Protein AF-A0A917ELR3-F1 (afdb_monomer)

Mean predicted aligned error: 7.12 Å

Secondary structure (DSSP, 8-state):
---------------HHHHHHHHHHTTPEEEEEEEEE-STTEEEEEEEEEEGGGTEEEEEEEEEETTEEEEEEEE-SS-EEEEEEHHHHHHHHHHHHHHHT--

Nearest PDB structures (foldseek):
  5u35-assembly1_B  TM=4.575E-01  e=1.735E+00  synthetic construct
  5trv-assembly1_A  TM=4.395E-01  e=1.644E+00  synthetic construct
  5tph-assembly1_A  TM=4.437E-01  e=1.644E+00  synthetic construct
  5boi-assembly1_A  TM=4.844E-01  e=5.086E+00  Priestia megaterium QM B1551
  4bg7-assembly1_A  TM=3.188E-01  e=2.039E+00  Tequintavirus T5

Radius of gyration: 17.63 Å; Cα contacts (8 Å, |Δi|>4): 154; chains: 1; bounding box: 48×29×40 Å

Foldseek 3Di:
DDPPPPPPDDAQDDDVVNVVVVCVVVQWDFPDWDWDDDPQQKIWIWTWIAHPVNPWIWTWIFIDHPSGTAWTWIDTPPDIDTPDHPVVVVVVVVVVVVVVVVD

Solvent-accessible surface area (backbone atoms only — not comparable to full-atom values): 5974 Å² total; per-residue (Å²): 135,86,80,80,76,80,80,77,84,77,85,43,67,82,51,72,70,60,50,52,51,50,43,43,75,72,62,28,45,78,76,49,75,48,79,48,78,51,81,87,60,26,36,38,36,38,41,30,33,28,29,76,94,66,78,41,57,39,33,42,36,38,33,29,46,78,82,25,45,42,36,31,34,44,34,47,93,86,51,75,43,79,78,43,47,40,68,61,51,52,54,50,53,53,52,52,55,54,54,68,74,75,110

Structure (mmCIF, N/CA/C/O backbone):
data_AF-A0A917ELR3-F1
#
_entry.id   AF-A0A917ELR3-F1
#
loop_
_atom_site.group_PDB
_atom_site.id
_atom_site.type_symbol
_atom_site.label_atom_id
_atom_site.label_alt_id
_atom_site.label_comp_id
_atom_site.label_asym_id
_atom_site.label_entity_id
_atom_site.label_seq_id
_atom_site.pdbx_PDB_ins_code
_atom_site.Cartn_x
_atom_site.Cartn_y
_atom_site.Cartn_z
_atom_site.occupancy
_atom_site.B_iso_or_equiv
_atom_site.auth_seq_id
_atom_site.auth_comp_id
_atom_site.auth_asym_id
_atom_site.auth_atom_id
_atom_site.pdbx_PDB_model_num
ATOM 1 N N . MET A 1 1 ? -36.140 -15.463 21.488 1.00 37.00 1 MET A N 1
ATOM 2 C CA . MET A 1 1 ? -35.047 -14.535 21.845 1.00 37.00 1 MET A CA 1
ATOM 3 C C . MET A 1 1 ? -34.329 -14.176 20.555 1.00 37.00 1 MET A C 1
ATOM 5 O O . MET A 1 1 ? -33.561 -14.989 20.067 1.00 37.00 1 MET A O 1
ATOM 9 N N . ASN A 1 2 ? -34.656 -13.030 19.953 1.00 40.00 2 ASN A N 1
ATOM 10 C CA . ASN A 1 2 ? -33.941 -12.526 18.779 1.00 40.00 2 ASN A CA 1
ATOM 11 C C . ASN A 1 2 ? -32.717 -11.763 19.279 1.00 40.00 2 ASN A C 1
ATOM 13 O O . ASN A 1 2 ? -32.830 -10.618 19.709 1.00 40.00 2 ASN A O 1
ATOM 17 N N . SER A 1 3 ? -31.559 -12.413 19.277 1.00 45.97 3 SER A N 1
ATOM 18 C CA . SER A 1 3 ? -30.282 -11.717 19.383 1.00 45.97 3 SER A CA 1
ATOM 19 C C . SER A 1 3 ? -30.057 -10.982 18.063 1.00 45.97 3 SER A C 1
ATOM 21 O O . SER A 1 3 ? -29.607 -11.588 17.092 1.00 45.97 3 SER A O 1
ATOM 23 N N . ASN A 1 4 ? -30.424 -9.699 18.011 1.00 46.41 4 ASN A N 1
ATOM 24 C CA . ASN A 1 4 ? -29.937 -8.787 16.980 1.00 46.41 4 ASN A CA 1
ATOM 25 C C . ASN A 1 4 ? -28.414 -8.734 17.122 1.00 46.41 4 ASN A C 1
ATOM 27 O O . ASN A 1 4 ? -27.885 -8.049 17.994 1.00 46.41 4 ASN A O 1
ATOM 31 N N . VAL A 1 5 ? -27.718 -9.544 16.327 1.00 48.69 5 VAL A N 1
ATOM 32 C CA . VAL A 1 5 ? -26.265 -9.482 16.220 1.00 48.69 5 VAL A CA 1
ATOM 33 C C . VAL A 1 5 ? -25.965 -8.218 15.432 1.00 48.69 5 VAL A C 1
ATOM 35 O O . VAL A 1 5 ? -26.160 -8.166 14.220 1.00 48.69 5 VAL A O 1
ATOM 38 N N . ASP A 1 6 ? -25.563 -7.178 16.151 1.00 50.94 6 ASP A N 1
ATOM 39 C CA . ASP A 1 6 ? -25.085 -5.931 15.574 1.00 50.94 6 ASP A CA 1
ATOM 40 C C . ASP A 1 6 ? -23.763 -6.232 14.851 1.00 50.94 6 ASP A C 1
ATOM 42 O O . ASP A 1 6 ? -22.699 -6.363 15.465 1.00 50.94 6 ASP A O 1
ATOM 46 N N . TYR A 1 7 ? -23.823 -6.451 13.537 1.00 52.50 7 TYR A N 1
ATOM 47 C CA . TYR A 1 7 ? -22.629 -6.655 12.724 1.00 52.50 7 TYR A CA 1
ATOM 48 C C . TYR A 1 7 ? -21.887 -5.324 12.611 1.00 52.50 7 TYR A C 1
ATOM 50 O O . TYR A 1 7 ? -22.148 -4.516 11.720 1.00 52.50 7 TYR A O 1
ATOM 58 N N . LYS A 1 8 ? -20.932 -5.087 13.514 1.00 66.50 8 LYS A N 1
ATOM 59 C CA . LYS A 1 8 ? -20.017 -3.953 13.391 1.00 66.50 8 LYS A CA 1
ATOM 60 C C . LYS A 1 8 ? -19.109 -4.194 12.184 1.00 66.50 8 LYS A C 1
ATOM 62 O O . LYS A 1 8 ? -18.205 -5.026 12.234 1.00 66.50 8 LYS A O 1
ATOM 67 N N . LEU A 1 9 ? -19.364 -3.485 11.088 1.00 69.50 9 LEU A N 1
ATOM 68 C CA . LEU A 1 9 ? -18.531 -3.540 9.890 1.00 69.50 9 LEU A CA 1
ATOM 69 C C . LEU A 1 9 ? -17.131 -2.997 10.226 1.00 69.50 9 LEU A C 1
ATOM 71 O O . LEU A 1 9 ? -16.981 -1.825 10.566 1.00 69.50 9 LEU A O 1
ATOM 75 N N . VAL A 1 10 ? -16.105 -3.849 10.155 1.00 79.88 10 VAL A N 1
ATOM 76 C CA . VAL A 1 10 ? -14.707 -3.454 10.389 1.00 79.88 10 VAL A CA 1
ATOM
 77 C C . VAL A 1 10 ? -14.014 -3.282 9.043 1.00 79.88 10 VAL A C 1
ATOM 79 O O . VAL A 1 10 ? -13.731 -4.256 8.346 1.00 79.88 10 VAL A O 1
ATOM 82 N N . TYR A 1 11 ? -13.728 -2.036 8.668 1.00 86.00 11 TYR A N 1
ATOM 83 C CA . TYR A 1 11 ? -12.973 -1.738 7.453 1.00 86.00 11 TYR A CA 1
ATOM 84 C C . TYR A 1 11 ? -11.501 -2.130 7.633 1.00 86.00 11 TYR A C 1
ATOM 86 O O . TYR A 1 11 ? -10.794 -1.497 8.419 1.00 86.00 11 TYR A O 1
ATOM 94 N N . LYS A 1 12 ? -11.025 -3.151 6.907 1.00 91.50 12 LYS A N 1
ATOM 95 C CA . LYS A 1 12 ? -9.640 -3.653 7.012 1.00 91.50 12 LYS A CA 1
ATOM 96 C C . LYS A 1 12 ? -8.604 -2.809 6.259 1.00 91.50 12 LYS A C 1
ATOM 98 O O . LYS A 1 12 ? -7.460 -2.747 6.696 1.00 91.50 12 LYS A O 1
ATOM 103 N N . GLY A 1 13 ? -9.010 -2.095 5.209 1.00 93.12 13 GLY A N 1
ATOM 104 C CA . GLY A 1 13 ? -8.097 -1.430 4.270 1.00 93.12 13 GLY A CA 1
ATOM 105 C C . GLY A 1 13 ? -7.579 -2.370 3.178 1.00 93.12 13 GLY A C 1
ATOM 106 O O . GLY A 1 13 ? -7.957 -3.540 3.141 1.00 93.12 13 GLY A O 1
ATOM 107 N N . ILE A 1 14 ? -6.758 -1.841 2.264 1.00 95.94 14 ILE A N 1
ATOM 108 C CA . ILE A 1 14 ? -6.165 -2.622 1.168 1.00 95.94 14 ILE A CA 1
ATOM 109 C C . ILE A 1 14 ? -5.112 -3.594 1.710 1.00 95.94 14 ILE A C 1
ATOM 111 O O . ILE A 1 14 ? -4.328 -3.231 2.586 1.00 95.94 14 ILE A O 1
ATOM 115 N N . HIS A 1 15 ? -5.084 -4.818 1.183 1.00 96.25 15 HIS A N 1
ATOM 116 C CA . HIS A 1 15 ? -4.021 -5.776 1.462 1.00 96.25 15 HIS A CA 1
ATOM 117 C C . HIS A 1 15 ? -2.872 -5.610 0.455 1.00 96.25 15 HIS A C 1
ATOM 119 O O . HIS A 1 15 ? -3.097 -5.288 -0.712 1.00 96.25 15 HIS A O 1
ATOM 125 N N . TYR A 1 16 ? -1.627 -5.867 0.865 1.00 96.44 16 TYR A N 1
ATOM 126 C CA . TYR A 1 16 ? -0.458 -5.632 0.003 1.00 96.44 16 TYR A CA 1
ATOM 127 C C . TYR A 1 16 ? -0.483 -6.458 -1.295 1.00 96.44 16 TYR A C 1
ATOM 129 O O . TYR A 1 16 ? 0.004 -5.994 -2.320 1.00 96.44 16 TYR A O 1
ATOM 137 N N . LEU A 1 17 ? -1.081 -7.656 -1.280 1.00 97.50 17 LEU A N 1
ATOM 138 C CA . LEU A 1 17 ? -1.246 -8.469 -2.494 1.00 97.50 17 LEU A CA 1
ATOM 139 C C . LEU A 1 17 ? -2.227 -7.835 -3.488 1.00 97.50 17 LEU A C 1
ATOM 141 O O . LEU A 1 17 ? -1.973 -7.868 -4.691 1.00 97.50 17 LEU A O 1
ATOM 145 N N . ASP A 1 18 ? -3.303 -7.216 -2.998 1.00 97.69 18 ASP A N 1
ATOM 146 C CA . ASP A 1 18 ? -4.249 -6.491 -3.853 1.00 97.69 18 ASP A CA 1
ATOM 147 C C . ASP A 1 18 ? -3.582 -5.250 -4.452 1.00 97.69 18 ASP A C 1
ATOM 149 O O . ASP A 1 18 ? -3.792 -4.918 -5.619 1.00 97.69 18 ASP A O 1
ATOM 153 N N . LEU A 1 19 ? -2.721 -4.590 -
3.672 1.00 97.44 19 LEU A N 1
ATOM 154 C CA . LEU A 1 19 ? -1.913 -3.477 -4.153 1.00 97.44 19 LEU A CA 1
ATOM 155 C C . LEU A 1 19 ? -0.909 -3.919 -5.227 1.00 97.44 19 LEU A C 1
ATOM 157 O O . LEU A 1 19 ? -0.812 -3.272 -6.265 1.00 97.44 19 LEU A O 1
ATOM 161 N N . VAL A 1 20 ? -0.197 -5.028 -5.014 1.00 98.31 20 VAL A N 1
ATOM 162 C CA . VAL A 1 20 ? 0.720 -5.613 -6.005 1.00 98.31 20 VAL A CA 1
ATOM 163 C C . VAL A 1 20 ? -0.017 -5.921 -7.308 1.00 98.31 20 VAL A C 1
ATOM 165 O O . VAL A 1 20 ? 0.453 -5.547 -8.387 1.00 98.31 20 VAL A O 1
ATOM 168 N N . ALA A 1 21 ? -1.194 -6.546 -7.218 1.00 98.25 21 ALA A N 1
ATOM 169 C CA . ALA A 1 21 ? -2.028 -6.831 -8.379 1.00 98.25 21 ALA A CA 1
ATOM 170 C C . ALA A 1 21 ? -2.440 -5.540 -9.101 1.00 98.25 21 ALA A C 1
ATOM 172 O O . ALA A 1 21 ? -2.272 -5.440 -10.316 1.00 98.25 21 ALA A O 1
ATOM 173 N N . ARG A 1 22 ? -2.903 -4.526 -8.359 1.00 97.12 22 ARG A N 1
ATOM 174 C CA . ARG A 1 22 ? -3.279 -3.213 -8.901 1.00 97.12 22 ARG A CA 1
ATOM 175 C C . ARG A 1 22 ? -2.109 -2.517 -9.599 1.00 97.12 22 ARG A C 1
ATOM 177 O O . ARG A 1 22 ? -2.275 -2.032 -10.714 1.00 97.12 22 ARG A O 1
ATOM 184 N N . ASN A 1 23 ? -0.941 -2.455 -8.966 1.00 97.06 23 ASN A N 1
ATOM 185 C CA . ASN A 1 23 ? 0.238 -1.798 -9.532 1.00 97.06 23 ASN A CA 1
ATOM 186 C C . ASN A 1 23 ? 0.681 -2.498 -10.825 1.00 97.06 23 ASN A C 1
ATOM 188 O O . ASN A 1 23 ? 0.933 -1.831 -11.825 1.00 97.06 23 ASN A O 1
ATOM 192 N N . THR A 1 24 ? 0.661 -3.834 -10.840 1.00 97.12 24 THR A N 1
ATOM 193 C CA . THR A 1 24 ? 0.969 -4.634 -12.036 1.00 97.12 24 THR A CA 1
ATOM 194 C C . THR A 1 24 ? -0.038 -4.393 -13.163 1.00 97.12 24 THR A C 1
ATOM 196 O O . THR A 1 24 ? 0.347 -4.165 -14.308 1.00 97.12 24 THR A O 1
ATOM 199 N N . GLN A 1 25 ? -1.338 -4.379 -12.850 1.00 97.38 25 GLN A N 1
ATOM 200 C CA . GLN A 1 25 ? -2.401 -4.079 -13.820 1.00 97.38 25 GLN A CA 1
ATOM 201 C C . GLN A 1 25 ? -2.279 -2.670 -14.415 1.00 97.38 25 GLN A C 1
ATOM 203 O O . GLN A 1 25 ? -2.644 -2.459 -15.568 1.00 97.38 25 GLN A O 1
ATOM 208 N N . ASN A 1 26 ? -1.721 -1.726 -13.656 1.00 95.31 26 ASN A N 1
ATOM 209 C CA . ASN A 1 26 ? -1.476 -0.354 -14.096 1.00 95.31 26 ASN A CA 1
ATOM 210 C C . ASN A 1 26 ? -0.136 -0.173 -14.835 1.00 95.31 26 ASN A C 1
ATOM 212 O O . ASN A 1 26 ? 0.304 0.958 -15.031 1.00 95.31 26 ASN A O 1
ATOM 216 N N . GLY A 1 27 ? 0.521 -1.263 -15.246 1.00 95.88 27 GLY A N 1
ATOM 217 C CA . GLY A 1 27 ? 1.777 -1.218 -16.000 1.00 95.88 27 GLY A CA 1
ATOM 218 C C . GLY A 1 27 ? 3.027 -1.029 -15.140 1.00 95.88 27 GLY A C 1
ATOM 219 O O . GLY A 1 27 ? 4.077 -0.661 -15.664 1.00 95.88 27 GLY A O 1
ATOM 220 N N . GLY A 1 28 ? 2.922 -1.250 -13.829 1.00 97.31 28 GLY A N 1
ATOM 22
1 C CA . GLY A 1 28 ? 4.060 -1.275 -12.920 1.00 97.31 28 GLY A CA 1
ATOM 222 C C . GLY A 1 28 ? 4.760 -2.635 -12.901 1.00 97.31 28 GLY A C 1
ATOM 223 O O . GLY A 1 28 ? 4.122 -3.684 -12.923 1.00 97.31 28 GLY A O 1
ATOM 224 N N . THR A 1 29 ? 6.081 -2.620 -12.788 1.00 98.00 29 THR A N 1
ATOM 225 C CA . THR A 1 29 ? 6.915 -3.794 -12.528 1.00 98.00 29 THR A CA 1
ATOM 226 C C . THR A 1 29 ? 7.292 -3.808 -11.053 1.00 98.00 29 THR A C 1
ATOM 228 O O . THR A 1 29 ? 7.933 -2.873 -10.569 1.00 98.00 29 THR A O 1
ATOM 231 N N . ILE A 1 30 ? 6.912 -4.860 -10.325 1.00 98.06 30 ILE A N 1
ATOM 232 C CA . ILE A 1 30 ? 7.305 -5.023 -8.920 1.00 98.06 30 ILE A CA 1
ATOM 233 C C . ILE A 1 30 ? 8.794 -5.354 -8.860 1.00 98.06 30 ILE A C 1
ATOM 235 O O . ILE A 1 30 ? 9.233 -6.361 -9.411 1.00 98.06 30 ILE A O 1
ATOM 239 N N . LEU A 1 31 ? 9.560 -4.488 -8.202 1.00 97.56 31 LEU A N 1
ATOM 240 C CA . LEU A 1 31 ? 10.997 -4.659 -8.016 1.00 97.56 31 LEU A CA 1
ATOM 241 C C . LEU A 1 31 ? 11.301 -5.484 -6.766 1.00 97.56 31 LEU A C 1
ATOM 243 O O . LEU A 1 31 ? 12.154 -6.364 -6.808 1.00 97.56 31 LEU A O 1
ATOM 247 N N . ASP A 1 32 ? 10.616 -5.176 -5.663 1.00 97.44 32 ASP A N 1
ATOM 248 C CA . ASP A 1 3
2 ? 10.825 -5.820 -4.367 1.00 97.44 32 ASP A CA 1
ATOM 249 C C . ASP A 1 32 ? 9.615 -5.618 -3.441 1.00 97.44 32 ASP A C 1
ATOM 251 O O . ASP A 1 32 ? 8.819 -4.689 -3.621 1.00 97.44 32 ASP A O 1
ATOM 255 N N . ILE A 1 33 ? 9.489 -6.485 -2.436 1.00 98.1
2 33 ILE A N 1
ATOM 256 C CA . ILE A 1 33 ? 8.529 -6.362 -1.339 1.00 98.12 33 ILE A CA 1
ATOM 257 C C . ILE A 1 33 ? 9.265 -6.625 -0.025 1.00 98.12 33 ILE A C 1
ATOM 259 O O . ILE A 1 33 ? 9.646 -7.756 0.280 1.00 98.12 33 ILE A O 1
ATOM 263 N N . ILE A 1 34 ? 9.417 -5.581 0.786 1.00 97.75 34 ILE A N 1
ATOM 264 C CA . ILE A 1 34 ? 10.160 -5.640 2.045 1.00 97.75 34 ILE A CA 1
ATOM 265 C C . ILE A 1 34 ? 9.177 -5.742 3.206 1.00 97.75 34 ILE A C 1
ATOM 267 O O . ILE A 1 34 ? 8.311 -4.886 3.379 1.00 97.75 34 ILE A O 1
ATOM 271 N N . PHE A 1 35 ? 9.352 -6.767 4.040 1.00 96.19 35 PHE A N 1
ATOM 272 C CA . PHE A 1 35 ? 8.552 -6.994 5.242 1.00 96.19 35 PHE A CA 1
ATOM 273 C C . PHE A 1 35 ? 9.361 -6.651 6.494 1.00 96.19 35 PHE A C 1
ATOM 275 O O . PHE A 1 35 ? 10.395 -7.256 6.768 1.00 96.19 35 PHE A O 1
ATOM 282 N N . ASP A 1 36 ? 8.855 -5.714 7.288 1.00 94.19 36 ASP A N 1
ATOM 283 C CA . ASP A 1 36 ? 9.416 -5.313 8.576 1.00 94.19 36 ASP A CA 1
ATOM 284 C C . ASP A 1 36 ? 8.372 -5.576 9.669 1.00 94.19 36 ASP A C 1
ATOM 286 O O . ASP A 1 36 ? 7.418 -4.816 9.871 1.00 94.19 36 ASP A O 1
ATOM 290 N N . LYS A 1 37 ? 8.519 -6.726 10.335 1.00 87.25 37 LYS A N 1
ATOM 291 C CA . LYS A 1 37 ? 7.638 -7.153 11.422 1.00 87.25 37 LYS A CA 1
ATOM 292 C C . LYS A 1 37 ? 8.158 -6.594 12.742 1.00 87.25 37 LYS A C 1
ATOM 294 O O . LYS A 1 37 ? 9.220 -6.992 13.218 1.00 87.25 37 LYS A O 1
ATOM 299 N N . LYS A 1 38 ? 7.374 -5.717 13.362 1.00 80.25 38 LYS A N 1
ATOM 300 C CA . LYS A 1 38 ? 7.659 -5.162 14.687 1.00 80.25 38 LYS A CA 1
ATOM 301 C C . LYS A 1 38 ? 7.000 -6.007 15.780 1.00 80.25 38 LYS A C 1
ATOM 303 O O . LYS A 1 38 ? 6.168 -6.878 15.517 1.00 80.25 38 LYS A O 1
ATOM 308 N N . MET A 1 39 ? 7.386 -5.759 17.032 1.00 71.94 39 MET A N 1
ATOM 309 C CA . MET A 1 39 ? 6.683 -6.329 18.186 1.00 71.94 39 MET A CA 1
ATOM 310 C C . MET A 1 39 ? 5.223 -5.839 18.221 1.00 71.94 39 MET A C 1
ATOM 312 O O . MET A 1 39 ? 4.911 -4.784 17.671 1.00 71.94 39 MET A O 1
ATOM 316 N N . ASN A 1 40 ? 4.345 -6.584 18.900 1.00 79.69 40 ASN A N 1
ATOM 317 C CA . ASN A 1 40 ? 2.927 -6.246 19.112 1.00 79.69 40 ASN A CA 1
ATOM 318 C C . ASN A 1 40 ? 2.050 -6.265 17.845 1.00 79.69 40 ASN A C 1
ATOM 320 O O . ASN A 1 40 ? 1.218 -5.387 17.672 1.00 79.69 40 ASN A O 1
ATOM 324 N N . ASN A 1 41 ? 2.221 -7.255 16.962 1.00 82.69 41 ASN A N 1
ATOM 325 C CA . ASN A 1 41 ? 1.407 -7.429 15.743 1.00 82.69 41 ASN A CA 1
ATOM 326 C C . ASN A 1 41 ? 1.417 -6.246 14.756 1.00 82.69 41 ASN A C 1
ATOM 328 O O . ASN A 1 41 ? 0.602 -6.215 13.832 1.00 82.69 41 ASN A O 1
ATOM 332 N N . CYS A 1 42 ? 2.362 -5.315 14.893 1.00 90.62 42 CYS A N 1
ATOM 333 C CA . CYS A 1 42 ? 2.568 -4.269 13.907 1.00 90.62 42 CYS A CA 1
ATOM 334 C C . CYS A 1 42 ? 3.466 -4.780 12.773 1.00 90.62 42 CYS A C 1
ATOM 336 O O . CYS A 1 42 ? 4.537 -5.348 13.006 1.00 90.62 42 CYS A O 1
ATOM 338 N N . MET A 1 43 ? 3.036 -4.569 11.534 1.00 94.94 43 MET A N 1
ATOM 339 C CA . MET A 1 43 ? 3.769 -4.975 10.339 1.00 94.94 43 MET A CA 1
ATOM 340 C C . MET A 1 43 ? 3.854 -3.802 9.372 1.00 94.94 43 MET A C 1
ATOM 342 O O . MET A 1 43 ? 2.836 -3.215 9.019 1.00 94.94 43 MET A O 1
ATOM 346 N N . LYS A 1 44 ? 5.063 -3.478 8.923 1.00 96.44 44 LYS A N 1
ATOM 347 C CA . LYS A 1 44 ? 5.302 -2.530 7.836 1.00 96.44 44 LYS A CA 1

WORK INSTRUCTION: Reproduce word for word only the first line of the listing above and each line after it through the line with "ATOM 9 N N .".

SOLVED EXERCISE:
Protein AF-A0A917ELR3-F1 (afdb_monomer)

Mean predicted aligned error: 7.12 Å

Secondary structure (DSSP, 8-state):
---------------HHHHHHHHHHTTPEEEEEEEEE-STTEEEEEEEEEEGGGTEEEEEEEEEETTEEEEEEEE-SS-EEEEEEHHHHHHHHHHHHHHHT--

Nearest PDB structures (foldseek):
  5u35-assembly1_B  TM=4.575E-01  e=1.735E+00  synthetic construct
  5trv-assembly1_A  TM=4.395E-01  e=1.644E+00  synthetic construct
  5tph-assembly1_A  TM=4.437E-01  e=1.644E+00  synthetic construct
  5boi-assembly1_A  TM=4.844E-01  e=5.086E+00  Priestia megaterium QM B1551
  4bg7-assembly1_A  TM=3.188E-01  e=2.039E+00  Tequintavirus T5

Radius of gyration: 17.63 Å; Cα contacts (8 Å, |Δi|>4): 154; chains: 1; bounding box: 48×29×40 Å

Foldseek 3Di:
DDPPPPPPDDAQDDDVVNVVVVCVVVQWDFPDWDWDDDPQQKIWIWTWIAHPVNPWIWTWIFIDHPSGTAWTWIDTPPDIDTPDHPVVVVVVVVVVVVVVVVD

Solvent-accessible surface area (backbone atoms only — not comparable to full-atom values): 5974 Å² total; per-residue (Å²): 135,86,80,80,76,80,80,77,84,77,85,43,67,82,51,72,70,60,50,52,51,50,43,43,75,72,62,28,45,78,76,49,75,48,79,48,78,51,81,87,60,26,36,38,36,38,41,30,33,28,29,76,94,66,78,41,57,39,33,42,36,38,33,29,46,78,82,25,45,42,36,31,34,44,34,47,93,86,51,75,43,79,78,43,47,40,68,61,51,52,54,50,53,53,52,52,55,54,54,68,74,75,110

Structure (mmCIF, N/CA/C/O backbone):
data_AF-A0A917ELR3-F1
#
_entry.id   AF-A0A917ELR3-F1
#
loop_
_atom_site.group_PDB
_atom_site.id
_atom_site.type_symbol
_atom_site.label_atom_id
_atom_site.label_alt_id
_atom_site.label_comp_id
_atom_site.label_asym_id
_atom_site.label_entity_id
_atom_site.label_seq_id
_atom_site.pdbx_PDB_ins_code
_atom_site.Cartn_x
_atom_site.Cartn_y
_atom_site.Cartn_z
_atom_site.occupancy
_atom_site.B_iso_or_equiv
_atom_site.auth_seq_id
_atom_site.auth_comp_id
_atom_site.auth_asym_id
_atom_site.auth_atom_id
_atom_site.pdbx_PDB_model_num
ATOM 1 N N . MET A 1 1 ? -36.140 -15.463 21.488 1.00 37.00 1 MET A N 1
ATOM 2 C CA . MET A 1 1 ? -35.047 -14.535 21.845 1.00 37.00 1 MET A CA 1
ATOM 3 C C . MET A 1 1 ? -34.329 -14.176 20.555 1.00 37.00 1 MET A C 1
ATOM 5 O O . MET A 1 1 ? -33.561 -14.989 20.067 1.00 37.00 1 MET A O 1
ATOM 9 N N . ASN A 1 2 ? -34.656 -13.030 19.953 1.00 40.00 2 ASN A N 1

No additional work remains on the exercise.